Creating a New Repository
This is an opportunity to use IoT.Starter.Pi.Thing
as a starter for this new project. The first step is just copying the whole source code as a starter for IoT.Home.Thing
. Then, home-compose.yml is created, based on previous files as follows:
version: "3"
services:
io.swagger:
container_name: home-srv
image: josemottalopes/home-srv
build:
context: .
dockerfile: Lirc/srv.Dockerfile
ports:
- "5000:5000"
network_mode: bridge
privileged: true
restart: always
devices:
- /dev/mem:/dev/mem
volumes:
- /var/run/lirc:/var/run/lirc
environment:
- ASPNETCORE_ENVIRONMENT=Release
home.ui:
container_name: home-cli
image: josemottalopes/home-cli
build:
context: .
dockerfile: src/Home.UI/cli.Dockerfile
ports:
- "80:80"
network_mode: bridge
restart: always
environment:
- ASPNETCORE_ENVIRONMENT=Release
ssl.proxy:
container_name: ssl-proxy
image: josemottalopes/home-ssl
build:
context: .
dockerfile: Proxy/proxy.Dockerfile
ports:
- "443:443"
network_mode: bridge
restart: always
Raspberry# IO
The current Raspberry# IO is a .NET/Mono IO Library for Raspberry Pi, an initiative of the Raspberry# Community. It was updated to .NET Standard 1.6 compatibility by Ramon Balaguer. In order to target RPI projects with .NET Core 2, the same library code was upgraded again, now to .NET Core 2.1 Preview 1.
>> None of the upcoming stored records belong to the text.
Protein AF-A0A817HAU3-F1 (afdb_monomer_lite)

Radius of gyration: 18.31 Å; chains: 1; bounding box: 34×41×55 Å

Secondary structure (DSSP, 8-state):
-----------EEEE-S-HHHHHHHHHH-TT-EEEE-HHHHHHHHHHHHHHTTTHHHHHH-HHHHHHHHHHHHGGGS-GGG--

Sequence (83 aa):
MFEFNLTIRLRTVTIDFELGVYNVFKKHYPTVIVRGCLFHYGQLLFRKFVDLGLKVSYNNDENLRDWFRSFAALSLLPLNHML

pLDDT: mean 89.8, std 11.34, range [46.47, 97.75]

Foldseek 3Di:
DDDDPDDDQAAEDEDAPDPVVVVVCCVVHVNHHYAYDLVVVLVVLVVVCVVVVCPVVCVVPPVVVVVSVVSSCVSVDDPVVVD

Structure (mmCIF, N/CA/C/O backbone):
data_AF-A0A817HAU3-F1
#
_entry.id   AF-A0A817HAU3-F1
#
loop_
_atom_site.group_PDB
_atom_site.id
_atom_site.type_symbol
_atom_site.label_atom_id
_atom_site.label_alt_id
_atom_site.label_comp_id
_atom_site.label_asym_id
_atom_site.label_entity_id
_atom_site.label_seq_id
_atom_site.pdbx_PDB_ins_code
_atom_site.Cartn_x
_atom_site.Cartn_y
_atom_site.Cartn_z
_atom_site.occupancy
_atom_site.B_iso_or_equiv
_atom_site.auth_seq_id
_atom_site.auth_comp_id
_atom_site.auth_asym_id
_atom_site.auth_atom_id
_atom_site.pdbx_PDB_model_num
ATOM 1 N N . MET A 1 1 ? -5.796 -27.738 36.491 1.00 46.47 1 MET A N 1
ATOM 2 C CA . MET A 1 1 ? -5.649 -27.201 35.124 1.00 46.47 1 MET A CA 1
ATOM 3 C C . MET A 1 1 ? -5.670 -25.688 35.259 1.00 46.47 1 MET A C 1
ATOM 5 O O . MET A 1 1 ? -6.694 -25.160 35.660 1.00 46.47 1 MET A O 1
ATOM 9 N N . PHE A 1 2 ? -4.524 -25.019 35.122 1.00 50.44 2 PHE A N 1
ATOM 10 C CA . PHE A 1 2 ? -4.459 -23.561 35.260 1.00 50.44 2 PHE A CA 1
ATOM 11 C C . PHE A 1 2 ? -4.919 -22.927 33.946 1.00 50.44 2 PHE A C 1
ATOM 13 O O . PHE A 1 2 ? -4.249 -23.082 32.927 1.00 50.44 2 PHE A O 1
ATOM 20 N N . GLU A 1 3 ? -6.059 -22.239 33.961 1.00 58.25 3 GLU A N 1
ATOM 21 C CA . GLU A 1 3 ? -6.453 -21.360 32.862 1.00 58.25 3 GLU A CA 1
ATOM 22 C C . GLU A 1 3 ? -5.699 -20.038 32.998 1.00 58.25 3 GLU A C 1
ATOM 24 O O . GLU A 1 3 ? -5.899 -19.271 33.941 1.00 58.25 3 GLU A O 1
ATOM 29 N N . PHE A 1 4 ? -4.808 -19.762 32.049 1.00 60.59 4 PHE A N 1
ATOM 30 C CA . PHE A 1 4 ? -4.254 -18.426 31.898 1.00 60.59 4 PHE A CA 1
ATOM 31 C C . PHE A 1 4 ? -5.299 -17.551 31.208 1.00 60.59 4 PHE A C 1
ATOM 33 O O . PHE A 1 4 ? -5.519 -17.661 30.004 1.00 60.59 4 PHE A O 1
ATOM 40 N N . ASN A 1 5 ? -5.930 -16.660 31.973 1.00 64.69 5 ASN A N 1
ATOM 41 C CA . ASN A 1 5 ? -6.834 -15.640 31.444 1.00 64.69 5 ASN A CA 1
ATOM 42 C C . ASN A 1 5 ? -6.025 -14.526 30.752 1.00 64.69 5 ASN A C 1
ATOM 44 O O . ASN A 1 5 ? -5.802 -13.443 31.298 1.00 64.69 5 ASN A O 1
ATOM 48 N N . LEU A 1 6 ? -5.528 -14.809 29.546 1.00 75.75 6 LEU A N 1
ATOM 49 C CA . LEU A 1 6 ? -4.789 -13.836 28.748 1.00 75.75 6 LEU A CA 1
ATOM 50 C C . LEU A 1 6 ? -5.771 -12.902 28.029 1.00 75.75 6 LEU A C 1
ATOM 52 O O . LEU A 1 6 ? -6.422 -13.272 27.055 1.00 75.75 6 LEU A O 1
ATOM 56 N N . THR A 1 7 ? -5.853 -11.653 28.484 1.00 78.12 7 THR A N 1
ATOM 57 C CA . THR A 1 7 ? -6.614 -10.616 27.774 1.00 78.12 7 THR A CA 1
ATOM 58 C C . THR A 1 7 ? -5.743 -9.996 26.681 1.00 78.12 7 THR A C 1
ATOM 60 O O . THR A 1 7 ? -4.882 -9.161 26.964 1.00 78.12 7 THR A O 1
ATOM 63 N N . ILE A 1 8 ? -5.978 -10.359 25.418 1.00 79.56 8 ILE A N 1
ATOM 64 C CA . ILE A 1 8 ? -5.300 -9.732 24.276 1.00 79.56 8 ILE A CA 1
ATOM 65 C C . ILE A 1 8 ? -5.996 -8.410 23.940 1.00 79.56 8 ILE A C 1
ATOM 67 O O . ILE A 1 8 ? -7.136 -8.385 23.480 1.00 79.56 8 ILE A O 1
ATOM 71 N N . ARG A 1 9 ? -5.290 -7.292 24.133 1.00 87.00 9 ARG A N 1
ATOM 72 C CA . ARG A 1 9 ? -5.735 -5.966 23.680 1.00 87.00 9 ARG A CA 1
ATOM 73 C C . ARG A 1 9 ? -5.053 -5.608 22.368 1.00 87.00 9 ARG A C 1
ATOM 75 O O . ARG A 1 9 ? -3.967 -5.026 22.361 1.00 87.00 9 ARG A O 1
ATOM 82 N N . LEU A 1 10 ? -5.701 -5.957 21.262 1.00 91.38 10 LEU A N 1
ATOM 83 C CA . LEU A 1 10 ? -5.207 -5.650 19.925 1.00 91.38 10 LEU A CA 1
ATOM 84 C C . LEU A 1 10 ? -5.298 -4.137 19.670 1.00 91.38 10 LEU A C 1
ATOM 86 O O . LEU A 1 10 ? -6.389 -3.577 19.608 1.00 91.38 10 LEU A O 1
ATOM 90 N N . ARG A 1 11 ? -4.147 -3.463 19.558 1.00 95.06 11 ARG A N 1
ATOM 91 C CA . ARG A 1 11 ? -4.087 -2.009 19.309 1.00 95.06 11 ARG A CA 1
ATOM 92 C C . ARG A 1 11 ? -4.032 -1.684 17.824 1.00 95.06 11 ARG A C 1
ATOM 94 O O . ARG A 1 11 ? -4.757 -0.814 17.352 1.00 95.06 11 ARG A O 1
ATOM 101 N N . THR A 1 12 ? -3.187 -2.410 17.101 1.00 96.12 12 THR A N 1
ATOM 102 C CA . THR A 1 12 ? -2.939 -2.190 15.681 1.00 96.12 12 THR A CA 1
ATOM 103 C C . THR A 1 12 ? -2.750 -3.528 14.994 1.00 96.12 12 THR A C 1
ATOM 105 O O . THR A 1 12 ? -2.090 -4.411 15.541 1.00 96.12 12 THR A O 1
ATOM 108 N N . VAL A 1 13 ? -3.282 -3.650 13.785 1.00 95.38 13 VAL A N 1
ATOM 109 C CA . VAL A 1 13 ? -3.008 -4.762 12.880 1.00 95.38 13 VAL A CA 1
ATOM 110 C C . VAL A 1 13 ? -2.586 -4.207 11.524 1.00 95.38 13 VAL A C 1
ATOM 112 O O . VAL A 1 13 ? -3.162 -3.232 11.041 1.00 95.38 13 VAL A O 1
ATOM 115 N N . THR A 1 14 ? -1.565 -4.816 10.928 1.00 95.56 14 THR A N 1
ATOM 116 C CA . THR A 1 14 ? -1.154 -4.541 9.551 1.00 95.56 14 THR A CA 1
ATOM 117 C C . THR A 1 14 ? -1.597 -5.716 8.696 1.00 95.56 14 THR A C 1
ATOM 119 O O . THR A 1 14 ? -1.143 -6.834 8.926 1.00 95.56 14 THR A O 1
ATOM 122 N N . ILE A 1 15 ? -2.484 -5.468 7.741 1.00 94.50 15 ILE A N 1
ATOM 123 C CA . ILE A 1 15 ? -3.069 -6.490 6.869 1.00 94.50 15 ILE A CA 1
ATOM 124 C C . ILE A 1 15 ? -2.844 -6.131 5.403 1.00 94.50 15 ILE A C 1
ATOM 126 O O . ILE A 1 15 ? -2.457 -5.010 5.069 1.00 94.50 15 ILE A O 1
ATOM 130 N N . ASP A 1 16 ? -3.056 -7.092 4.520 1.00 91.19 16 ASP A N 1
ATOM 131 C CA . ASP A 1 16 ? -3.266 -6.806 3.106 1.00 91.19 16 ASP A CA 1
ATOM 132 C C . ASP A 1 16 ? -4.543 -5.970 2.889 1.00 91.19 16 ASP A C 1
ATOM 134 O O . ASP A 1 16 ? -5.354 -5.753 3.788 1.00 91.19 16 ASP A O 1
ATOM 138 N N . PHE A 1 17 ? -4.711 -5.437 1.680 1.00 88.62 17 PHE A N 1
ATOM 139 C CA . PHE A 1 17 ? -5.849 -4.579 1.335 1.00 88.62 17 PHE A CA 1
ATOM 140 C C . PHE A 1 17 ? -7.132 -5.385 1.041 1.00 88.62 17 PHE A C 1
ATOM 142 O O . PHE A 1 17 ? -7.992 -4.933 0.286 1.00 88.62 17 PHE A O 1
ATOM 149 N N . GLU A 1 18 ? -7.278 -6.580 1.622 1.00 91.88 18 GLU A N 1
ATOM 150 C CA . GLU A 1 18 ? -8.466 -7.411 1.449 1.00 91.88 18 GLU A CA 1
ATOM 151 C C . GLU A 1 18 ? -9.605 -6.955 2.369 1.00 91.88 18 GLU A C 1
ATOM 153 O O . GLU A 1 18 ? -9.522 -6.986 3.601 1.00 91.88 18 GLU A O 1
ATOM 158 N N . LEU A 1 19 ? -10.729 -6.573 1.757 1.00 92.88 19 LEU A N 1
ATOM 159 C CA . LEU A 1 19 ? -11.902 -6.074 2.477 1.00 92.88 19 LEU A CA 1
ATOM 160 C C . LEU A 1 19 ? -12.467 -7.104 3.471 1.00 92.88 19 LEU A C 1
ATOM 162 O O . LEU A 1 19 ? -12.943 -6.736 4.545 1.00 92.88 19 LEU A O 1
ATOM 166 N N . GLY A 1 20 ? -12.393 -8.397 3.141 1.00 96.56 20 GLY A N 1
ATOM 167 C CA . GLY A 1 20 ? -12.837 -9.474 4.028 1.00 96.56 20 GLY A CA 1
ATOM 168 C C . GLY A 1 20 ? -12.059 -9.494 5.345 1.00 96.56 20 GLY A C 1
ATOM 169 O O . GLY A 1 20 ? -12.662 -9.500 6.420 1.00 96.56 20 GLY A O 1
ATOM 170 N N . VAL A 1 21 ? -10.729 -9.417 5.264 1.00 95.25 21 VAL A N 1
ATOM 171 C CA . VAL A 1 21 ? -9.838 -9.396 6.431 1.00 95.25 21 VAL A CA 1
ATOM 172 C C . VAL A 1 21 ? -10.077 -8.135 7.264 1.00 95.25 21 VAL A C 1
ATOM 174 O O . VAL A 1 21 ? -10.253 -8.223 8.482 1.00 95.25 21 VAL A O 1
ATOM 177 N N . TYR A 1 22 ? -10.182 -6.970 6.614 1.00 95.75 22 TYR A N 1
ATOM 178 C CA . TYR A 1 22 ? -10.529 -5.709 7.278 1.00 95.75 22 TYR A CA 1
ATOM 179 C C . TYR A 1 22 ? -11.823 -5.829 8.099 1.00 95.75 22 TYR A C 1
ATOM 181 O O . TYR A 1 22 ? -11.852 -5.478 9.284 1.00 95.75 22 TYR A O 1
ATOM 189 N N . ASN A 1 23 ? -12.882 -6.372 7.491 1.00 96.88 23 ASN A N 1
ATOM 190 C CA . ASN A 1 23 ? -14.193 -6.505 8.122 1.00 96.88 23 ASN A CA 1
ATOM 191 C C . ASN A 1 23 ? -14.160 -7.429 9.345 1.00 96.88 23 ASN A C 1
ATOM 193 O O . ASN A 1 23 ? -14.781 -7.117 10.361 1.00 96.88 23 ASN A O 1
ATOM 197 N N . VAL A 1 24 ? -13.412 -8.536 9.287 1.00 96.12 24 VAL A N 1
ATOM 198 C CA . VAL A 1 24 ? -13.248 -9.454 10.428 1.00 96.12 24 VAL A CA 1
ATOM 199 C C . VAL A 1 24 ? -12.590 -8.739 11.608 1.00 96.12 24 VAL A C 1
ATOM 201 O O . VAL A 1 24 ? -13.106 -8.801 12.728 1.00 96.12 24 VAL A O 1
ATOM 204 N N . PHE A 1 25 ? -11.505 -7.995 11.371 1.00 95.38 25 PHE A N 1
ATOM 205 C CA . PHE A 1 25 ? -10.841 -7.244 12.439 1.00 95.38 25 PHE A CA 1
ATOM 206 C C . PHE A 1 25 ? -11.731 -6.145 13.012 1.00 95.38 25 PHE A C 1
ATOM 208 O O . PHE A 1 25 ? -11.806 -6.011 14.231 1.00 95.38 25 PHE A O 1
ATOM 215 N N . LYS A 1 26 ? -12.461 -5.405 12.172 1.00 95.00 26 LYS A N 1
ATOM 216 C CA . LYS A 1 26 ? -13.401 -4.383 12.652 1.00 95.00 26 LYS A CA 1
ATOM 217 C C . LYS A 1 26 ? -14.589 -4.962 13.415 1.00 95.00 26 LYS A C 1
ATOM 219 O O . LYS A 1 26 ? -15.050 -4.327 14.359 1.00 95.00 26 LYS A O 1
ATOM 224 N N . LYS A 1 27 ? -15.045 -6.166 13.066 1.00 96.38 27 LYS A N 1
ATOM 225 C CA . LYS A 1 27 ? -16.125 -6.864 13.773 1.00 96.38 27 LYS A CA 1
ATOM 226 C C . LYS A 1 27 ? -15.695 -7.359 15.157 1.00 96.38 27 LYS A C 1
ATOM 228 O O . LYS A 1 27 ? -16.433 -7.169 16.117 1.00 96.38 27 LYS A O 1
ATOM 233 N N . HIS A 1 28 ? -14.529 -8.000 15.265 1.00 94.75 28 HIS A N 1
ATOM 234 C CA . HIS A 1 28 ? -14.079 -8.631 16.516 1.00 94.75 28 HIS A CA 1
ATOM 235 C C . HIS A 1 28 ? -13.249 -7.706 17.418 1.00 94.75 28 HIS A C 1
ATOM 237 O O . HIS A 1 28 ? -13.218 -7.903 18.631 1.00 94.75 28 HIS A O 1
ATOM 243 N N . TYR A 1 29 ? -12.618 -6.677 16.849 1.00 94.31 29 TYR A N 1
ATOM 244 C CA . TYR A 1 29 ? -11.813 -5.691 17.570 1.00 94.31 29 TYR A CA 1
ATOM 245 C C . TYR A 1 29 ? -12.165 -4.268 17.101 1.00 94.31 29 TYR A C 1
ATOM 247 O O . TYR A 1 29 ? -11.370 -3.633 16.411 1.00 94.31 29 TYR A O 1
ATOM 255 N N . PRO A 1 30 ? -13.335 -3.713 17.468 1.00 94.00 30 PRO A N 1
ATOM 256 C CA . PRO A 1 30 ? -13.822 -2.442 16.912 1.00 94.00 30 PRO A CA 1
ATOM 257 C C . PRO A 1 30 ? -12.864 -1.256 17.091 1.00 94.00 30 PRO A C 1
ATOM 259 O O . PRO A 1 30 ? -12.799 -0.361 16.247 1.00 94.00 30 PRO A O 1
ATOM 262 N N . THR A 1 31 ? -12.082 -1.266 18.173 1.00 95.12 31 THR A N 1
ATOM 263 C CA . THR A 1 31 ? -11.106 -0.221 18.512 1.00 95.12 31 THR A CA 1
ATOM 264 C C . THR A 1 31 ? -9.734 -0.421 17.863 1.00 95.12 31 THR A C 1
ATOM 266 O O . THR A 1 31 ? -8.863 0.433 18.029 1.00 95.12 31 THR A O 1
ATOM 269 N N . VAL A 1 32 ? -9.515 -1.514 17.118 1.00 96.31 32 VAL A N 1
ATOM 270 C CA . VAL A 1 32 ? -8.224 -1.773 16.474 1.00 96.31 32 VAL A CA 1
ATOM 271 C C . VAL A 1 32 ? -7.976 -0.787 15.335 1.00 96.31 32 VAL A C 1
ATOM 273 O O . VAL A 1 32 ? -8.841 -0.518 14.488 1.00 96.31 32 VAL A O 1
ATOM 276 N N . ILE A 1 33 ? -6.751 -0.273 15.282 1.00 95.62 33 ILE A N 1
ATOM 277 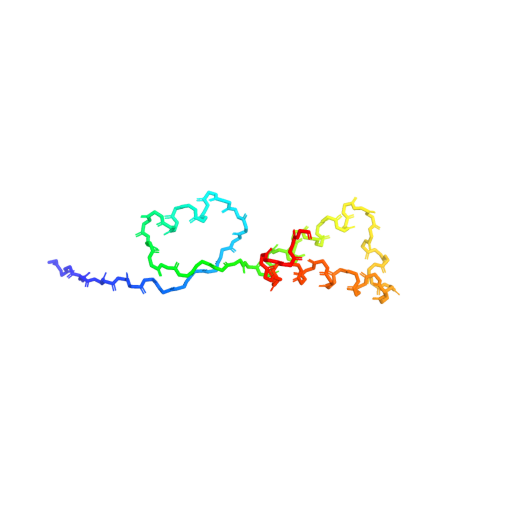C CA . ILE A 1 33 ? -6.247 0.476 14.137 1.00 95.62 33 ILE A CA 1
ATOM 278 C C . ILE A 1 33 ? -5.840 -0.537 13.067 1.00 95.62 33 ILE A C 1
ATOM 280 O O . ILE A 1 33 ? -4.919 -1.327 13.264 1.00 95.62 33 ILE A O 1
ATOM 284 N N . VAL A 1 34 ? -6.521 -0.514 11.927 1.00 94.31 34 VAL A N 1
ATOM 285 C CA . VAL A 1 34 ? -6.182 -1.363 10.781 1.00 94.31 34 VAL A CA 1
ATOM 286 C C . VAL A 1 34 ? -5.312 -0.552 9.828 1.00 94.31 34 VAL A C 1
ATOM 288 O O . VAL A 1 34 ? -5.698 0.547 9.432 1.00 94.31 34 VAL A O 1
ATOM 291 N N . ARG A 1 35 ? -4.135 -1.075 9.484 1.00 93.19 35 ARG A N 1
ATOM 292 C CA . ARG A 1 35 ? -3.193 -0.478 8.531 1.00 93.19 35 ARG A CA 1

Support for RPi3/BCM2835 was added, based on this post from Michaltalaga. The following modules are available, as you can check at home/src. The tests were not included.
Raspberry.System
: include definitions for processor, board, models, etc. Raspberry.IO
: includes basic I/O for input & output of digital & analog pins Raspberry.IO.Interop
: Linux I/O control device and memory management Raspberry.IO.GeneralPurpose
: access Raspberry Pi GPIO pins through memory with support for edge detection, allowing sub-millisecond polling of input pins Raspberry.IO.SerialPeripheralInterface
: provides preliminary support for SPI, using Linux's kernel SPI module driver Raspberry.IO.InterIntegratedCircuit
: provides preliminary support for I2C Raspberry.IO.Components
: provides preliminary support for various components, including HC-SR04 distance detector that will be used as an example
Distance Meter with HC-SR04
The HC-SR04 is an Ultrasonic module that provides non-contact measurement function ranging distances from 2 to 400 cm. As shown in the photo below, it has four pins:
- Vcc and Ground
- Trigger pulse input
- Echo pulse output
As shown at the timing diagram, the basic principle of work is:
- Issue at least 10 us (microseconds) high level pulse at trigger input
- The module automatically sends eight 40 kHz sound waves
- The module detects whether there is a signal back and raises the echo output pin for the time the sound takes to leave and return to sensor
- The distance from sensor to obstacle is then calculated knowing that velocity of sound is 340 m/s
Just for demo purposes, the HC-SR04 is connected to GPIO pins:
- Trigger pulse input is connected to GPIO20, connector pin 38
- Echo pulse output is connected to GPIO21, connector pin 40
Then, the GetHeaterState
code is tweaked to use HC-SR04 distance detector from Raspberry#IO library.
[HttpGet]
[Route("/motta/home/1.0.1/temperature/{zoneId}/heater")]
[ValidateModelState]
[SwaggerOperation("GetHeaterState")]
[SwaggerResponse(200, typeof(HeaterState), "heater state")]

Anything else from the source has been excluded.